Infosys shares: Shares of Infosys, India's second-largest IT services provider, fell by up to 1.21 per cent to an intraday low of Rs 1,845.40 after the company received a tax evasion demand notice exceeding Rs 32,000 crore from the Directorate General of GST Intelligence (DGGI). According to reports, the notice pertains to unpaid Integrated Goods and Services Tax (IGST) under the Reverse Charge Mechanism (RCM) for supplies received from the company's overseas branches.

The demand covers the period from July 2017 to 2021-22, with the Karnataka State GST authorities issuing a pre-show cause notice for the payment of Rs 32,403.46 crore. Under RCM, the recipient of goods or services is liable to pay the tax instead of the supplier. The notice claims Infosys included expenses from its overseas branches in its export invoices from India and calculated the eligible refund based on these export values.

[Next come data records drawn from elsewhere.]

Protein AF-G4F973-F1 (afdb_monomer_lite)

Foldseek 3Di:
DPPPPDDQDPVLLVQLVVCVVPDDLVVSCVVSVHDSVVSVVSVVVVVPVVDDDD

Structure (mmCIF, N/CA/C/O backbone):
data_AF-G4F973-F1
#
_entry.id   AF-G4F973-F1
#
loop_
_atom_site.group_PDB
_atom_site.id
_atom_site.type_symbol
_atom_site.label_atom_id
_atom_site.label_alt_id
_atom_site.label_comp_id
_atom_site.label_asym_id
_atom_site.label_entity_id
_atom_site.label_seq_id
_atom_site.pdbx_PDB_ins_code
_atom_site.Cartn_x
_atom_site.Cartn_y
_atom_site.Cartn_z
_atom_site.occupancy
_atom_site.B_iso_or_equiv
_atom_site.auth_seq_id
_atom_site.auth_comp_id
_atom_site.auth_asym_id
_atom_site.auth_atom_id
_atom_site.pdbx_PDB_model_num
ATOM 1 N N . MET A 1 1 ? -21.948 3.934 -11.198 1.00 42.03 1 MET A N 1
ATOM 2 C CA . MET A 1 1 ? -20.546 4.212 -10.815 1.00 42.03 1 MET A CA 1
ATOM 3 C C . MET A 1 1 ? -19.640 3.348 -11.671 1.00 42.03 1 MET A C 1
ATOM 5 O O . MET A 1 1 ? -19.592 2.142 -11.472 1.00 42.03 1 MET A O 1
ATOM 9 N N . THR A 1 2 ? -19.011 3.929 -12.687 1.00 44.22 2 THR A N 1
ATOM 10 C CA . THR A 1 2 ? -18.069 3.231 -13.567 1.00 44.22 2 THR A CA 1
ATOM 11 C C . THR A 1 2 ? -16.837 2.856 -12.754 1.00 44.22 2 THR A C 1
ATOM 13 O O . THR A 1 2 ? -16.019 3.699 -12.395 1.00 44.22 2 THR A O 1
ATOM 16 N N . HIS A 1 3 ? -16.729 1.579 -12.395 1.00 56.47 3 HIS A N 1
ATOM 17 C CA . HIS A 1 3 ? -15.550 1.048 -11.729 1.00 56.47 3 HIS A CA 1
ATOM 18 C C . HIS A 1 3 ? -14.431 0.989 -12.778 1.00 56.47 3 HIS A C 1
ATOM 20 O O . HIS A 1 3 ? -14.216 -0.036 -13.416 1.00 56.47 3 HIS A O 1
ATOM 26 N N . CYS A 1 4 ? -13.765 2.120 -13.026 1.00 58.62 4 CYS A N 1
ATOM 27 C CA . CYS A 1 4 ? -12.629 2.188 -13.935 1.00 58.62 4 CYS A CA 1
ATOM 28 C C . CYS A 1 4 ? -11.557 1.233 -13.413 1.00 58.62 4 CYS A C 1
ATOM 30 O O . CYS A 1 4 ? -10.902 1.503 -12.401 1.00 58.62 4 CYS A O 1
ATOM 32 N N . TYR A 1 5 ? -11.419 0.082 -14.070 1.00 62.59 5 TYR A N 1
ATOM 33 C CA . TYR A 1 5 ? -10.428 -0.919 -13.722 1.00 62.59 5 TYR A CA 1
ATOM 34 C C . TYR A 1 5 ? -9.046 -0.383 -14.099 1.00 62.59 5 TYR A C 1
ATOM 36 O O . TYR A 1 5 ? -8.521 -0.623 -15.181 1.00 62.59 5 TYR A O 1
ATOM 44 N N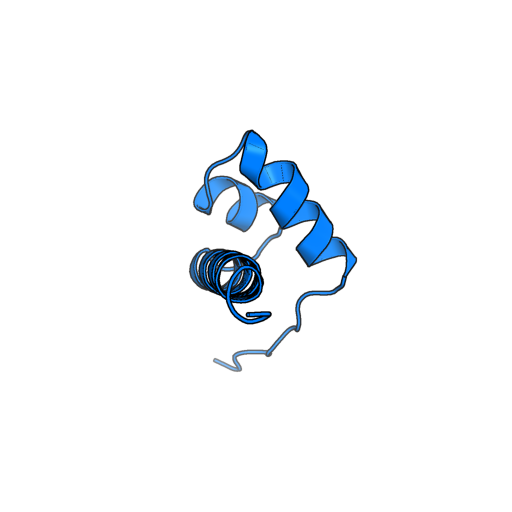 . ARG A 1 6 ? -8.456 0.415 -13.206 1.00 73.50 6 ARG A N 1
ATOM 45 C CA . ARG A 1 6 ? -7.049 0.792 -13.315 1.00 73.50 6 ARG A CA 1
ATOM 46 C C . ARG A 1 6 ? -6.219 -0.370 -12.818 1.00 73.50 6 ARG A C 1
ATOM 48 O O . ARG A 1 6 ? -6.123 -0.583 -11.606 1.00 73.50 6 ARG A O 1
ATOM 55 N N . HIS A 1 7 ? -5.618 -1.075 -13.766 1.00 78.94 7 HIS A N 1
ATOM 56 C CA . HIS A 1 7 ? -4.539 -2.010 -13.498 1.00 78.94 7 HIS A CA 1
ATOM 57 C C . HIS A 1 7 ? -3.468 -1.327 -12.635 1.00 78.94 7 HIS A C 1
ATOM 59 O O . HIS A 1 7 ? -3.206 -0.129 -12.779 1.00 78.94 7 HIS A O 1
ATOM 65 N N . LEU A 1 8 ? -2.875 -2.088 -11.716 1.00 80.50 8 LEU A N 1
ATOM 66 C CA . LEU A 1 8 ? -1.659 -1.647 -11.046 1.00 80.50 8 LEU A CA 1
ATOM 67 C C . LEU A 1 8 ? -0.511 -1.705 -12.044 1.00 80.50 8 LEU A C 1
ATOM 69 O O . LEU A 1 8 ? -0.261 -2.774 -12.616 1.00 80.50 8 LEU A O 1
ATOM 73 N N . SER A 1 9 ? 0.185 -0.581 -12.203 1.00 86.12 9 SER A N 1
ATOM 74 C CA . SER A 1 9 ? 1.468 -0.546 -12.899 1.00 86.12 9 SER A CA 1
ATOM 75 C C . SER A 1 9 ? 2.511 -1.367 -12.131 1.00 86.12 9 SER A C 1
ATOM 77 O O . SER A 1 9 ? 2.315 -1.733 -10.968 1.00 86.12 9 SER A O 1
AT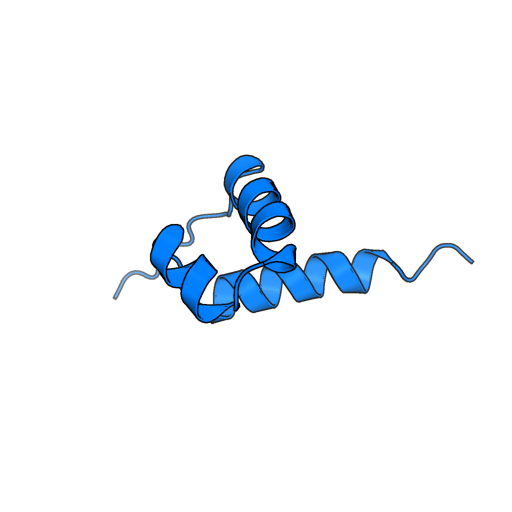OM 79 N N . ALA A 1 10 ? 3.638 -1.669 -12.775 1.00 84.44 10 ALA A N 1
ATOM 80 C CA . ALA A 1 10 ? 4.763 -2.309 -12.095 1.00 84.44 10 ALA A CA 1
ATOM 81 C C . ALA A 1 10 ? 5.273 -1.459 -10.915 1.00 84.44 10 ALA A C 1
ATOM 83 O O . ALA A 1 10 ? 5.603 -2.005 -9.864 1.00 84.44 10 ALA A O 1
ATOM 84 N N . GLU A 1 11 ? 5.252 -0.133 -11.057 1.00 87.12 11 GLU A N 1
ATOM 85 C CA . GLU A 1 11 ? 5.628 0.820 -10.009 1.00 87.12 11 GLU A CA 1
ATOM 86 C C 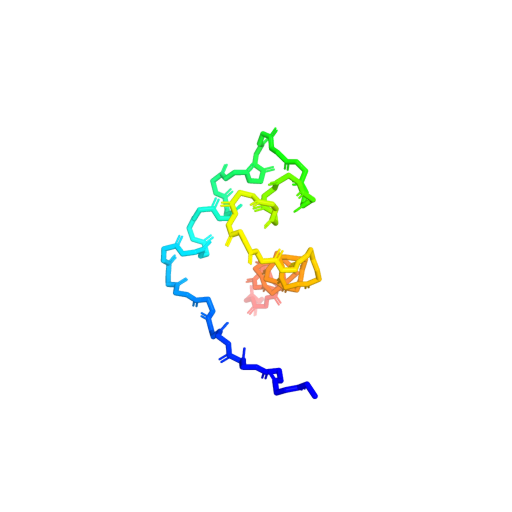. GLU A 1 11 ? 4.675 0.759 -8.812 1.00 87.12 11 GLU A C 1
ATOM 88 O O . GLU A 1 11 ? 5.136 0.645 -7.679 1.00 87.12 11 GLU A O 1
ATOM 93 N N . ASP A 1 12 ? 3.355 0.732 -9.051 1.00 87.00 12 ASP A N 1
ATOM 94 C CA . ASP A 1 12 ? 2.353 0.570 -7.990 1.00 87.00 12 ASP A CA 1
ATOM 95 C C . ASP A 1 12 ? 2.612 -0.727 -7.202 1.00 87.00 12 ASP A C 1
ATOM 97 O O . ASP A 1 12 ? 2.551 -0.748 -5.973 1.00 87.00 12 ASP A O 1
ATOM 101 N N . ARG A 1 13 ? 2.936 -1.826 -7.898 1.00 87.88 13 ARG A N 1
ATOM 102 C CA . ARG A 1 13 ? 3.246 -3.116 -7.257 1.00 87.88 13 ARG A CA 1
ATOM 103 C C . ARG A 1 13 ? 4.541 -3.055 -6.450 1.00 87.88 13 ARG A C 1
ATOM 105 O O . ARG A 1 13 ? 4.567 -3.543 -5.321 1.00 87.88 13 ARG A O 1
ATOM 112 N N . ALA A 1 14 ? 5.591 -2.441 -6.993 1.00 89.25 14 ALA A N 1
ATOM 113 C CA . ALA A 1 14 ? 6.862 -2.261 -6.298 1.00 89.25 14 ALA A CA 1
ATOM 114 C C . ALA A 1 14 ? 6.691 -1.405 -5.032 1.00 89.25 14 ALA A C 1
ATOM 116 O O . ALA A 1 14 ? 7.165 -1.789 -3.962 1.00 89.25 14 ALA A O 1
ATOM 117 N N . ALA A 1 15 ? 5.933 -0.308 -5.122 1.00 90.25 15 ALA A N 1
ATOM 118 C CA . ALA A 1 15 ? 5.609 0.549 -3.988 1.00 90.25 15 ALA A CA 1
ATOM 119 C C . ALA A 1 15 ? 4.848 -0.220 -2.899 1.00 90.25 15 ALA A C 1
ATOM 121 O O . ALA A 1 15 ? 5.195 -0.129 -1.723 1.00 90.25 15 ALA A O 1
ATOM 122 N N . ILE A 1 16 ? 3.864 -1.046 -3.271 1.00 91.06 16 ILE A N 1
ATOM 123 C CA . ILE A 1 16 ? 3.141 -1.900 -2.315 1.00 91.06 16 ILE A CA 1
ATOM 124 C C . ILE A 1 16 ? 4.086 -2.860 -1.599 1.00 91.06 16 ILE A C 1
ATOM 126 O O . ILE A 1 16 ? 3.997 -2.986 -0.377 1.00 91.06 16 ILE A O 1
ATOM 130 N N . MET A 1 17 ? 4.980 -3.528 -2.332 1.00 89.38 17 MET A N 1
ATOM 131 C CA . MET A 1 17 ? 5.937 -4.475 -1.751 1.00 89.38 17 MET A CA 1
ATOM 132 C C . MET A 1 17 ? 6.905 -3.784 -0.788 1.00 89.38 17 MET A C 1
ATOM 134 O O . MET A 1 17 ? 7.108 -4.276 0.320 1.00 89.38 17 MET A O 1
ATOM 138 N N . LEU A 1 18 ? 7.444 -2.623 -1.172 1.00 90.00 18 LEU A N 1
ATOM 139 C CA . LEU A 1 18 ? 8.373 -1.855 -0.343 1.00 90.00 18 LEU A CA 1
ATOM 140 C C . LEU A 1 18 ? 7.689 -1.306 0.915 1.00 90.00 18 LEU A C 1
ATOM 142 O O . LEU A 1 18 ? 8.193 -1.451 2.028 1.00 90.00 18 LEU A O 1
ATOM 146 N N . MET A 1 19 ? 6.502 -0.717 0.760 1.00 91.00 19 MET A N 1
ATOM 147 C CA . MET A 1 19 ? 5.770 -0.126 1.877 1.00 91.00 19 MET A CA 1
ATOM 148 C C . MET A 1 19 ? 5.206 -1.179 2.833 1.00 91.00 19 MET A C 1
ATOM 150 O 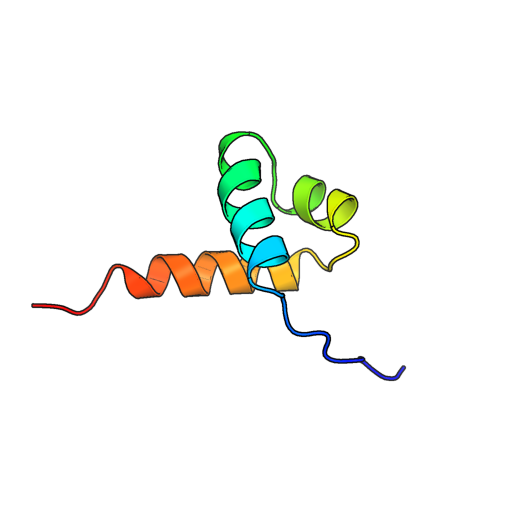O . MET A 1 19 ? 5.015 -0.880 4.011 1.00 91.00 19 MET A O 1
ATOM 154 N N . ARG A 1 20 ? 4.949 -2.415 2.376 1.00 88.81 20 ARG A N 1
ATOM 155 C CA . ARG A 1 20 ? 4.392 -3.483 3.222 1.00 88.81 20 ARG A CA 1
ATOM 156 C C . ARG A 1 20 ? 5.277 -3.834 4.418 1.00 88.81 20 ARG A C 1
ATOM 158 O O . ARG A 1 20 ? 4.734 -4.279 5.426 1.00 88.81 20 ARG A O 1
ATOM 165 N N . ALA A 1 21 ? 6.587 -3.608 4.328 1.00 87.44 21 ALA A N 1
ATOM 166 C CA . ALA A 1 21 ? 7.514 -3.845 5.432 1.00 87.44 21 ALA A CA 1
ATOM 167 C C . ALA A 1 21 ? 7.233 -2.945 6.649 1.00 87.44 21 ALA A C 1
ATOM 169 O O . ALA A 1 21 ? 7.382 -3.392 7.780 1.00 87.44 21 ALA A O 1
ATOM 170 N N . ASN A 1 22 ? 6.776 -1.708 6.419 1.00 92.44 22 ASN A N 1
ATOM 171 C CA . ASN A 1 22 ? 6.641 -0.687 7.466 1.00 92.44 22 ASN A CA 1
ATOM 172 C C . ASN A 1 22 ? 5.208 -0.156 7.642 1.00 92.44 22 ASN A C 1
ATOM 174 O O . ASN A 1 22 ? 4.908 0.510 8.631 1.00 92.44 22 ASN A O 1
ATOM 178 N N . HIS A 1 23 ? 4.298 -0.441 6.706 1.00 93.31 23 HIS A N 1
ATOM 179 C CA . HIS A 1 23 ? 2.953 0.127 6.689 1.00 93.31 23 HIS A CA 1
ATOM 180 C C . HIS A 1 23 ? 1.841 -0.927 6.630 1.00 93.31 23 HIS A C 1
ATOM 182 O O . HIS A 1 23 ? 1.938 -1.998 6.020 1.00 93.31 23 HIS A O 1
ATOM 188 N N . SER A 1 24 ? 0.707 -0.581 7.243 1.00 94.25 24 SER A N 1
ATOM 189 C CA . SER A 1 24 ? -0.523 -1.364 7.133 1.00 94.25 24 SER A CA 1
ATOM 190 C C . SER A 1 24 ? -1.151 -1.219 5.742 1.00 94.25 24 SER A C 1
ATOM 192 O O . SER A 1 24 ? -0.999 -0.196 5.076 1.00 94.25 24 SER A O 1
ATOM 194 N N . ILE A 1 25 ? -1.938 -2.216 5.321 1.00 92.50 25 ILE A N 1
ATOM 195 C CA . ILE A 1 25 ? -2.640 -2.212 4.022 1.00 92.50 25 ILE A CA 1
ATOM 196 C C . ILE A 1 25 ? -3.471 -0.934 3.835 1.00 92.50 25 ILE A C 1
ATOM 198 O O . ILE A 1 25 ? -3.503 -0.367 2.748 1.00 92.50 25 ILE A O 1
ATOM 202 N N . 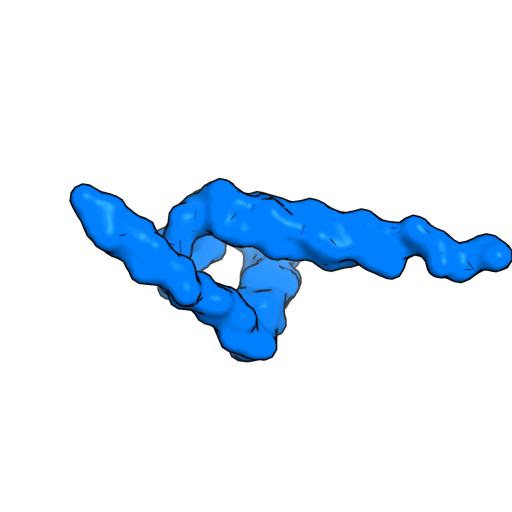ARG A 1 26 ? -4.119 -0.450 4.903 1.00 94.12 26 ARG A N 1
ATOM 203 C CA . ARG A 1 26 ? -4.922 0.781 4.869 1.00 94.12 26 ARG A CA 1
ATOM 204 C C . ARG A 1 26 ? -4.061 2.031 4.676 1.00 94.12 26 ARG A C 1
ATOM 206 O O . ARG A 1 26 ? -4.478 2.932 3.959 1.00 94.12 26 ARG A O 1
ATOM 213 N N . ALA A 1 27 ? -2.879 2.091 5.290 1.00 94.19 27 ALA A N 1
ATOM 214 C CA . ALA A 1 27 ? -1.956 3.208 5.103 1.00 94.19 27 ALA A CA 1
ATOM 215 C C . ALA A 1 27 ? -1.429 3.254 3.660 1.00 94.19 27 ALA A C 1
ATOM 217 O O . ALA A 1 27 ? -1.516 4.298 3.021 1.00 94.19 27 ALA A O 1
ATOM 218 N N . ILE A 1 28 ? -1.015 2.105 3.119 1.00 92.56 28 ILE A N 1
ATOM 219 C CA . ILE A 1 28 ? -0.564 1.961 1.724 1.00 92.56 28 ILE A CA 1
ATOM 220 C C . ILE A 1 28 ? -1.677 2.357 0.747 1.00 92.56 28 ILE A C 1
ATOM 222 O O . ILE A 1 28 ? -1.455 3.122 -0.184 1.00 92.56 28 ILE A O 1
ATOM 226 N N . ALA A 1 29 ? -2.899 1.882 0.993 1.00 91.94 29 ALA A N 1
ATOM 227 C CA . ALA A 1 29 ? -4.071 2.208 0.189 1.00 91.94 29 ALA A CA 1
ATOM 228 C C . ALA A 1 29 ? -4.334 3.722 0.124 1.00 91.94 29 ALA A C 1
ATOM 230 O O . ALA A 1 29 ? -4.564 4.250 -0.961 1.00 91.94 29 ALA A O 1
ATOM 231 N N . ARG A 1 30 ? -4.237 4.431 1.259 1.00 92.88 30 ARG A N 1
ATOM 232 C CA . ARG A 1 30 ? -4.368 5.897 1.292 1.00 92.88 30 ARG A CA 1
ATOM 233 C C . ARG A 1 30 ? -3.250 6.589 0.518 1.00 92.88 30 ARG A C 1
ATOM 235 O O . ARG A 1 30 ? -3.539 7.502 -0.242 1.00 92.88 30 ARG A O 1
ATOM 242 N N . GLN A 1 31 ? -2.009 6.136 0.681 1.00 90.62 31 GLN A N 1
ATOM 243 C CA . GLN A 1 31 ? -0.846 6.740 0.027 1.00 90.62 31 GLN A CA 1
ATOM 244 C C . GLN A 1 31 ? -0.881 6.587 -1.498 1.00 90.62 31 GLN A C 1
ATOM 246 O O . GLN A 1 31 ? -0.531 7.513 -2.218 1.00 90.62 31 GLN A O 1
ATOM 251 N N . LEU A 1 32 ? -1.349 5.437 -1.986 1.00 87.25 32 LEU A N 1
ATOM 252 C CA . LEU A 1 32 ? -1.466 5.143 -3.417 1.00 87.25 32 LEU A CA 1
ATOM 253 C C . LEU A 1 32 ? -2.821 5.562 -4.014 1.00 87.25 32 LEU A C 1
ATOM 255 O O . LEU A 1 32 ? -3.077 5.320 -5.192 1.00 87.25 32 LEU A O 1
ATOM 259 N N . GLY A 1 33 ? -3.734 6.122 -3.210 1.00 89.31 33 GLY A N 1
ATOM 260 C CA . GLY A 1 33 ? -5.092 6.458 -3.654 1.00 89.31 33 GLY A CA 1
ATOM 261 C C . GLY A 1 33 ? -5.883 5.244 -4.162 1.00 89.31 33 GLY A C 1
ATOM 262 O O . GLY A 1 33 ? -6.710 5.359 -5.068 1.00 89.31 33 GLY A O 1
ATOM 263 N N . ARG A 1 34 ? -5.609 4.050 -3.626 1.00 88.19 34 ARG A N 1
ATOM 264 C CA . ARG A 1 34 ? -6.231 2.784 -4.039 1.00 88.19 34 ARG A CA 1
ATOM 265 C C . ARG A 1 34 ? -7.141 2.234 -2.954 1.00 88.19 34 ARG A C 1
ATOM 267 O O . ARG A 1 34 ? -7.031 2.567 -1.780 1.00 88.19 34 ARG A O 1
ATOM 274 N N . SER A 1 35 ? -8.030 1.322 -3.341 1.00 90.88 35 SER A N 1
ATOM 275 C CA . SER A 1 35 ? -8.844 0.614 -2.356 1.00 90.88 35 SER A CA 1
ATOM 276 C C . SER A 1 35 ? -7.983 -0.389 -1.562 1.00 90.88 35 SER A C 1
ATOM 278 O O . SER A 1 35 ? -7.151 -1.084 -2.157 1.00 90.88 35 SER A O 1
ATOM 280 N N . PRO A 1 36 ? -8.205 -0.556 -0.245 1.00 91.31 36 PRO A N 1
ATOM 281 C CA . PRO A 1 36 ? -7.511 -1.573 0.549 1.00 91.31 36 PRO A CA 1
ATOM 282 C C . PRO A 1 36 ? -7.706 -2.996 0.010 1.00 91.31 36 PRO A C 1
ATOM 284 O O . PRO A 1 36 ? -6.809 -3.830 0.123 1.00 91.31 36 PRO A O 1
ATOM 287 N N . SER A 1 37 ? -8.856 -3.276 -0.618 1.00 90.19 37 SER A N 1
ATOM 288 C CA . SER A 1 37 ? -9.138 -4.581 -1.223 1.00 90.19 37 SER A CA 1
ATOM 289 C C . SER A 1 37 ? -8.296 -4.834 -2.473 1.00 90.19 37 SER A C 1
ATOM 291 O O . SER A 1 37 ? -7.964 -5.981 -2.759 1.00 90.19 37 SER A O 1
ATOM 293 N N . THR A 1 38 ? -7.922 -3.791 -3.220 1.00 90.44 38 THR A N 1
ATOM 294 C CA . THR A 1 38 ? -6.986 -3.895 -4.348 1.00 90.44 38 THR A CA 1
ATOM 295 C C . THR A 1 38 ? -5.592 -4.278 -3.858 1.00 90.44 38 THR A C 1
ATOM 297 O O . THR A 1 38 ? -5.012 -5.236 -4.360 1.00 90.44 38 THR A O 1
ATOM 300 N N . ILE A 1 39 ? -5.093 -3.581 -2.834 1.00 90.31 39 ILE A N 1
ATOM 301 C CA . ILE A 1 39 ? -3.779 -3.849 -2.233 1.00 90.31 39 ILE A CA 1
ATOM 302 C C . ILE A 1 39 ? -3.733 -5.258 -1.627 1.00 90.31 39 ILE A C 1
ATOM 304 O O . ILE A 1 39 ? -2.784 -5.999 -1.853 1.00 90.31 39 ILE A O 1
ATOM 308 N N . SER A 1 40 ? -4.785 -5.663 -0.906 1.00 90.56 40 SER A N 1
ATOM 309 C CA . SER A 1 40 ? -4.890 -7.008 -0.326 1.00 90.56 40 SER A CA 1
ATOM 310 C C . SER A 1 40 ? -4.840 -8.103 -1.397 1.00 90.56 40 SER A C 1
ATOM 312 O O . SER A 1 40 ? -4.036 -9.028 -1.299 1.00 90.56 40 SER A O 1
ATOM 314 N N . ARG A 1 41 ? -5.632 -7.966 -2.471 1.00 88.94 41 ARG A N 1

In response, Infosys stated in an exchange filing that it has fulfilled all tax obligations and asserted that GST is not applicable to the expenses as claimed by DGGI. The company referred to a recent circular issued by the Central Board of Indirect Taxes and Customs, clarifying that services provided by overseas branches to Indian entities are not subject to GST.

As of 10:13 am, Infosys shares traded 0.36 per cent lower at Rs 1,861.25, underperforming the Sensex, which was up by 0.23 per cent.